======== Data
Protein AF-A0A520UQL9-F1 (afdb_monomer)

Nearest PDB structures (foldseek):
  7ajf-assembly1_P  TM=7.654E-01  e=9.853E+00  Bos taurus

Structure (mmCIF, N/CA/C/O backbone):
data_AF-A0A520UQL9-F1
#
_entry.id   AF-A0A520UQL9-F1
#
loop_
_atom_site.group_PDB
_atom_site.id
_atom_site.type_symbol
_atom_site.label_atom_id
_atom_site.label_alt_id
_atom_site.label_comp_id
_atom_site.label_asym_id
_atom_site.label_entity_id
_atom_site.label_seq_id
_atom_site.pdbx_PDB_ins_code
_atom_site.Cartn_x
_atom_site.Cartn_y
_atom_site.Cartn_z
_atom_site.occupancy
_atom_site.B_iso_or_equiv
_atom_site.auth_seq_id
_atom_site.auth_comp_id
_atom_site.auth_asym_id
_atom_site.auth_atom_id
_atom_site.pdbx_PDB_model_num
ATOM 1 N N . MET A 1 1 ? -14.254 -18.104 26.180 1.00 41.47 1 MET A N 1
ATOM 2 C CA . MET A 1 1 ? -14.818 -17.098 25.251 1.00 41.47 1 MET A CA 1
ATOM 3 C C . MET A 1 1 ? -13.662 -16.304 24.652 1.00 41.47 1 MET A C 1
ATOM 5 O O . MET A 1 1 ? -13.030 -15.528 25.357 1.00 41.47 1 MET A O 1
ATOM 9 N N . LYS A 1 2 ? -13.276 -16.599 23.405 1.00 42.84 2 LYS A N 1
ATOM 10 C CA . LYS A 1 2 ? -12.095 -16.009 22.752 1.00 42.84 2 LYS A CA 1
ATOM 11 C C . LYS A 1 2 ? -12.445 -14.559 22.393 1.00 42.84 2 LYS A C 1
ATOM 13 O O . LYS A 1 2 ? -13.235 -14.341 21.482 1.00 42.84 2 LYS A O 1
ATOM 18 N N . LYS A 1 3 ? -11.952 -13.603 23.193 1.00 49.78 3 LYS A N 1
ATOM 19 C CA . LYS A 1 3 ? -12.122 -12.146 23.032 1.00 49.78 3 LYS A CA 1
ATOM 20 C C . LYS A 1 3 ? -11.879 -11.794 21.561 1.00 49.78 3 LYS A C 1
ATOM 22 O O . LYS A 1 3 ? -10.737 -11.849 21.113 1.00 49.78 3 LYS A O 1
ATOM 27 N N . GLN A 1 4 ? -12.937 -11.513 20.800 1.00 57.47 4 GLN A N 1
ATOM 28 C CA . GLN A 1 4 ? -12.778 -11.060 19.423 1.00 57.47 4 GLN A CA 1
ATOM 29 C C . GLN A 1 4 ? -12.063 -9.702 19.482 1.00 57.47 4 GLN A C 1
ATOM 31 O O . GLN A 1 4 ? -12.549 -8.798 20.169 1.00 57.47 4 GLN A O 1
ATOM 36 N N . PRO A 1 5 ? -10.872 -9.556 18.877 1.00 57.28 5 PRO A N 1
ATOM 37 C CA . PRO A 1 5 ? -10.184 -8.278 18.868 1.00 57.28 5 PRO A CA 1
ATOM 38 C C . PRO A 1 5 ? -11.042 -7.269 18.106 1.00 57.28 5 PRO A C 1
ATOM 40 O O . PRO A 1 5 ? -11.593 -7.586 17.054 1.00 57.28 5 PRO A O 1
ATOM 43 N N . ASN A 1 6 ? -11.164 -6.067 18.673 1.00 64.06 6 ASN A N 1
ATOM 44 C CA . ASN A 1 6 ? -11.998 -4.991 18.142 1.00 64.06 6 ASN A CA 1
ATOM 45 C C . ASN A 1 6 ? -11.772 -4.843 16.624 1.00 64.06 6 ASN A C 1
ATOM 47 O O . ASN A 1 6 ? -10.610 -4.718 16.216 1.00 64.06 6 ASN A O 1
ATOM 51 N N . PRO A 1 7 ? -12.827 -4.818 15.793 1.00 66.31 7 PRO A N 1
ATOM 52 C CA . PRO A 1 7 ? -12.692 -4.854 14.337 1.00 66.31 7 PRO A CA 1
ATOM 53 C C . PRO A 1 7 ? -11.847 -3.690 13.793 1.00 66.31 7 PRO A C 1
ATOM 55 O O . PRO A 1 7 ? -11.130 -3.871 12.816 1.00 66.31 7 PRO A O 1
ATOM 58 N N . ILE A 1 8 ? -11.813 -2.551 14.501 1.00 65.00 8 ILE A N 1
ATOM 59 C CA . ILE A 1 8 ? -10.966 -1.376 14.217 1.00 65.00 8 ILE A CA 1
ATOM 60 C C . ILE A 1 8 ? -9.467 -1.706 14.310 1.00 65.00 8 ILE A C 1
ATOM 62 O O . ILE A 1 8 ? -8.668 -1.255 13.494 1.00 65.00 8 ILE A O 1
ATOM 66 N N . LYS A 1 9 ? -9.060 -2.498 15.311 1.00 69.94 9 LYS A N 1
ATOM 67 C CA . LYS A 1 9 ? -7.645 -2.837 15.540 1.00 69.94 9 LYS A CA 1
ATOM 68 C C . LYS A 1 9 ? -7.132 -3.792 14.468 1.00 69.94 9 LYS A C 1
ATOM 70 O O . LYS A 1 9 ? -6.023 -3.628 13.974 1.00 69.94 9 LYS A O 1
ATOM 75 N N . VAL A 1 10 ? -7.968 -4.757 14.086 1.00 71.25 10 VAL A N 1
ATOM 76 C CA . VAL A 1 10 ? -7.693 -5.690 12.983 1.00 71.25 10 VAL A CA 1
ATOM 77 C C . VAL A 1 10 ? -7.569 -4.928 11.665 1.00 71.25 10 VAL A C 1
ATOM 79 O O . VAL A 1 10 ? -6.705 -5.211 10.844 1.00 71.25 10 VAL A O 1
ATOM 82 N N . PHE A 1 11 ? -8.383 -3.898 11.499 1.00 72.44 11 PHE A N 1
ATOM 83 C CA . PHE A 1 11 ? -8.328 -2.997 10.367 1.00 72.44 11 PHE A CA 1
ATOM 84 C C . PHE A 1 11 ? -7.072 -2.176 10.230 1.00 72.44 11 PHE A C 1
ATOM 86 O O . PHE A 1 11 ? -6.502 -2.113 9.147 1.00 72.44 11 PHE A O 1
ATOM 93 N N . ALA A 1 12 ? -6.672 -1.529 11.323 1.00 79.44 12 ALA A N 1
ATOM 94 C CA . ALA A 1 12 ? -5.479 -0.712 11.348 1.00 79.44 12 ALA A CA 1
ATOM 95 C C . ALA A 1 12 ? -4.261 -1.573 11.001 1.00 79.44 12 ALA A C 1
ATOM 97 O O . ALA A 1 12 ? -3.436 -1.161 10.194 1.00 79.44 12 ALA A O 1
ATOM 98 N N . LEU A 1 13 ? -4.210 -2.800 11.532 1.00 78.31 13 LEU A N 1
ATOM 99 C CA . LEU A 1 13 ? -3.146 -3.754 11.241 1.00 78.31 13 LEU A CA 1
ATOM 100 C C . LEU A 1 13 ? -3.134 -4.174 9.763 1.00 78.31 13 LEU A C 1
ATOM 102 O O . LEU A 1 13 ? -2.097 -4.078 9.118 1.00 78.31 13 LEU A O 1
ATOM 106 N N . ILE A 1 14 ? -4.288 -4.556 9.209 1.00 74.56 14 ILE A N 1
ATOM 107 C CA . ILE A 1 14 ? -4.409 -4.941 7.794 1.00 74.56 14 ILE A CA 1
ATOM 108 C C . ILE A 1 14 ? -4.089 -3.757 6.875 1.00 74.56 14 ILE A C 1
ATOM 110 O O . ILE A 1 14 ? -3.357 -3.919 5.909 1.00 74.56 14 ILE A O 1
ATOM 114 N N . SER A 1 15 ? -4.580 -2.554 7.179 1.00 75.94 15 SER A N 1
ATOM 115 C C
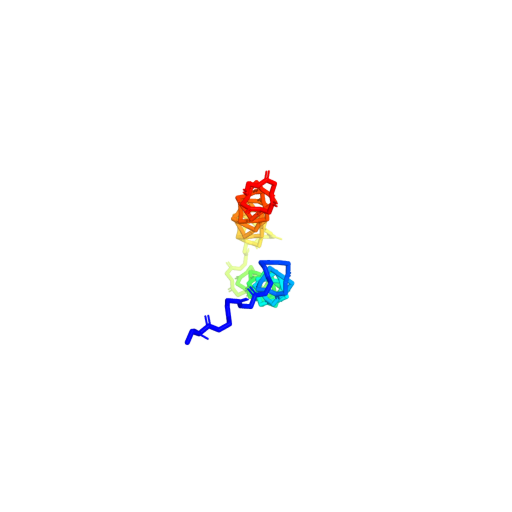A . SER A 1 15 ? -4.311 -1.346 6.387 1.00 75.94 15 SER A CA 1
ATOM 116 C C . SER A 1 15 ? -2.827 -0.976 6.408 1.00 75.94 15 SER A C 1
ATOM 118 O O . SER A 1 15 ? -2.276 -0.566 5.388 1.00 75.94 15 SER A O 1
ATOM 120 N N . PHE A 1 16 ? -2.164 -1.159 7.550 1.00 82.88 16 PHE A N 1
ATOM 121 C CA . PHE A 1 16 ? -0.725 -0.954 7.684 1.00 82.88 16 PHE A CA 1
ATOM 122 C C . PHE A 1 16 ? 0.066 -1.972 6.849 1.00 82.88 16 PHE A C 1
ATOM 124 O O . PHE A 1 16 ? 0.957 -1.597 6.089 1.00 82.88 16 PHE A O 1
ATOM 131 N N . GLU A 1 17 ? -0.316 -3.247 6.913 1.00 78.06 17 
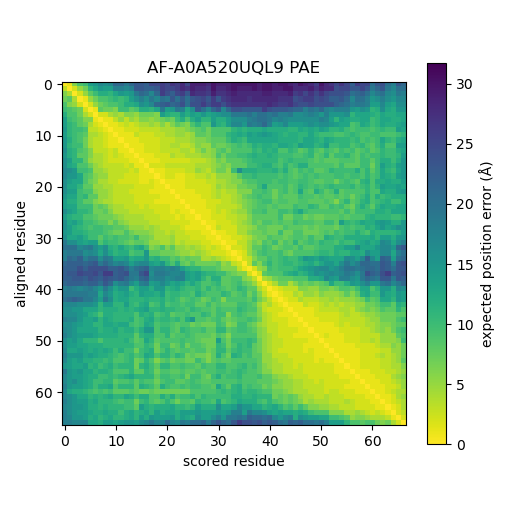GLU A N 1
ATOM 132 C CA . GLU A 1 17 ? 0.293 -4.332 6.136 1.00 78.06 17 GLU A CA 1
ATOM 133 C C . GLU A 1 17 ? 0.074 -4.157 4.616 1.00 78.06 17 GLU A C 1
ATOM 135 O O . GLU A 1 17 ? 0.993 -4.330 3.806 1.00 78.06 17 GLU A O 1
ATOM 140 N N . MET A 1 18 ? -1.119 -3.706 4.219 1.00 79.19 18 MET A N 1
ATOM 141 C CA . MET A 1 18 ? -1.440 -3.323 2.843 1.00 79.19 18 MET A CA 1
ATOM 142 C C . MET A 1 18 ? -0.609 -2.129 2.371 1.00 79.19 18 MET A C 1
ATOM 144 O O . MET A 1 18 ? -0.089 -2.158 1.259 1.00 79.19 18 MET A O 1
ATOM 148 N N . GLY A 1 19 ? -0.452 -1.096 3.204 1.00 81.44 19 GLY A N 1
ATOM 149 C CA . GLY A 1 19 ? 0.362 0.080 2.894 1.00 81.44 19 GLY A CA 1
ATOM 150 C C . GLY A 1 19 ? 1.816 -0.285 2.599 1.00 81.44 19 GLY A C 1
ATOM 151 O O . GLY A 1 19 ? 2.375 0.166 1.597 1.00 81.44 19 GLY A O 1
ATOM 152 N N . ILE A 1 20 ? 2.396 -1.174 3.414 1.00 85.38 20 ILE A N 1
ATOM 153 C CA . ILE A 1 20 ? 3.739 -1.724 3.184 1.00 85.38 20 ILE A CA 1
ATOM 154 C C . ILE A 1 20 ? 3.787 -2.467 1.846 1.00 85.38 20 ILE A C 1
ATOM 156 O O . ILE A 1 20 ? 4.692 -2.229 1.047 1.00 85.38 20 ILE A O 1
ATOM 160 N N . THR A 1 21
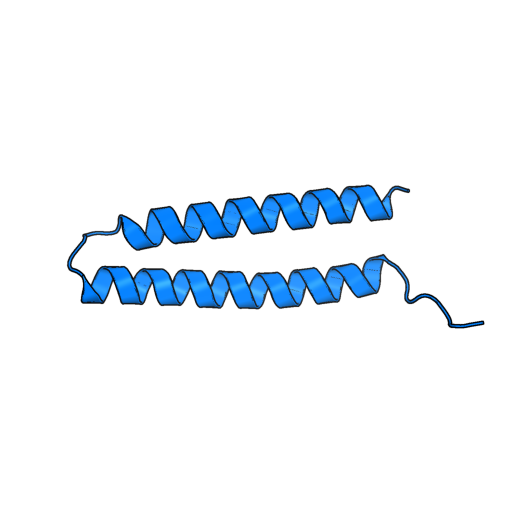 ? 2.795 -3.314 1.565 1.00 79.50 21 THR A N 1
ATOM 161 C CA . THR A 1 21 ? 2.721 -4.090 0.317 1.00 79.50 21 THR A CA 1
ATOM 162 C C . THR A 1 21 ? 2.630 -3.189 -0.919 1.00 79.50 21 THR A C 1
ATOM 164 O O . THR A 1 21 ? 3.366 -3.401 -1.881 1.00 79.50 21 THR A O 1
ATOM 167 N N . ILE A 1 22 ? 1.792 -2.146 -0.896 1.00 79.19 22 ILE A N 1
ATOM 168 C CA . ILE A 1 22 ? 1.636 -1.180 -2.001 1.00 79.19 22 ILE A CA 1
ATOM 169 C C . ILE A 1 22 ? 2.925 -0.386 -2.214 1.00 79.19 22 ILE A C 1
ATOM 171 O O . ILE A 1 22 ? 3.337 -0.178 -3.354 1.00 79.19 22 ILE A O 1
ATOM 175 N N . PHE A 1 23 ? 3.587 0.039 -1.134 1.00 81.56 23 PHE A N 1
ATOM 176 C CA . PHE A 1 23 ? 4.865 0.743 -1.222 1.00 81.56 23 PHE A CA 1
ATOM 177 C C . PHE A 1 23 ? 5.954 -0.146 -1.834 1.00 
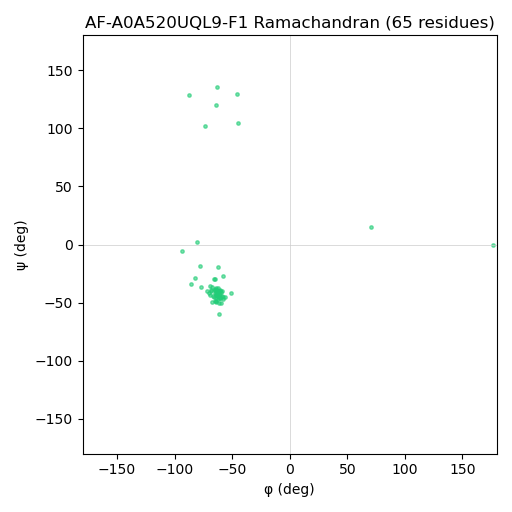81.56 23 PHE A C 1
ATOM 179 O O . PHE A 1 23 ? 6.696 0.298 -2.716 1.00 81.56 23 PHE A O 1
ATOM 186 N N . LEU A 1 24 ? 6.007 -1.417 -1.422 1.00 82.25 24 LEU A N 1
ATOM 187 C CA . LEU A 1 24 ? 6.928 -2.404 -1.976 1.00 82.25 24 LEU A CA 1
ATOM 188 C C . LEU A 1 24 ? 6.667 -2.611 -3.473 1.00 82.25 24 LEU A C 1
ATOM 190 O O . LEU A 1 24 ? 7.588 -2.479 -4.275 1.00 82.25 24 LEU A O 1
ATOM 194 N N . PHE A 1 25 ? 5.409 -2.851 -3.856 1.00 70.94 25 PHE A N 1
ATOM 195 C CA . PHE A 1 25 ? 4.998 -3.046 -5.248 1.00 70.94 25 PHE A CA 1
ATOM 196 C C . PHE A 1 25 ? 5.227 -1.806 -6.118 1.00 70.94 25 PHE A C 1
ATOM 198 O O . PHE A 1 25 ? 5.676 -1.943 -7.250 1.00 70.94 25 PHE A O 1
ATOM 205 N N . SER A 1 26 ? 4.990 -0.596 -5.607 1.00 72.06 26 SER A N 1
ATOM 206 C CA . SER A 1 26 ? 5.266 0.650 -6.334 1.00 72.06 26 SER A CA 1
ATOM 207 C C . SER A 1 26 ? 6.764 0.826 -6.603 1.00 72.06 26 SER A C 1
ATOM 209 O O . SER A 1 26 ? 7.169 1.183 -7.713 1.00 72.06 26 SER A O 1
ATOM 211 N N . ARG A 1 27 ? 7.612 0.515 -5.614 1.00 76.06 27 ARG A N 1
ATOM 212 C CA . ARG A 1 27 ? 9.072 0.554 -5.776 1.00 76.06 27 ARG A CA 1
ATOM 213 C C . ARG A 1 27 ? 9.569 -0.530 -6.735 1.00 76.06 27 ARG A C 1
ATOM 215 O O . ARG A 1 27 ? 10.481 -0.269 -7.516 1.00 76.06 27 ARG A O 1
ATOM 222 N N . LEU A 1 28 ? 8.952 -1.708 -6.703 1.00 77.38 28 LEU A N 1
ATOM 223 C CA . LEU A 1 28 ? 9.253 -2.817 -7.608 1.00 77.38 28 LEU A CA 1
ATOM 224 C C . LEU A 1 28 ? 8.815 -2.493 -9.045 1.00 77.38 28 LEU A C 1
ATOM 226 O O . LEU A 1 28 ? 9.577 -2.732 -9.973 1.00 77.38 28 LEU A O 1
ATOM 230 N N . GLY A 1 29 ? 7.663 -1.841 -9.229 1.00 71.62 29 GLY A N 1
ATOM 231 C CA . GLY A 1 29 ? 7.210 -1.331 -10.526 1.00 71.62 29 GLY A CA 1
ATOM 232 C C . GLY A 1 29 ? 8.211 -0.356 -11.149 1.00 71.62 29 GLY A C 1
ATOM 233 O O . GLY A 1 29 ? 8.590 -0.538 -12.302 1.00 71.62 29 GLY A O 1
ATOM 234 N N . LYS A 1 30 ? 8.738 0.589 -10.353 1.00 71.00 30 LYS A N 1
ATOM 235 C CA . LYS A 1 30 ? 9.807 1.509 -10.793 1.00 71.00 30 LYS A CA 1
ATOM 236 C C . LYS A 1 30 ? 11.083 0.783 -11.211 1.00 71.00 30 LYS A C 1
================
How to complete this task:
Print the lines above from the one with "ATOM 1 N N ." through the one with "ATOM 3 C C .", both included, exactly as written and nothing more.

Completed exercise:
ATOM 1 N N . MET A 1 1 ? -14.254 -18.104 26.180 1.00 41.47 1 MET A N 1
ATOM 2 C CA . MET A 1 1 ? -14.818 -17.098 25.251 1.00 41.47 1 MET A CA 1
ATOM 3 C C . MET A 1 1 ? -13.662 -16.304 24.652 1.00 41.47 1 MET A C 1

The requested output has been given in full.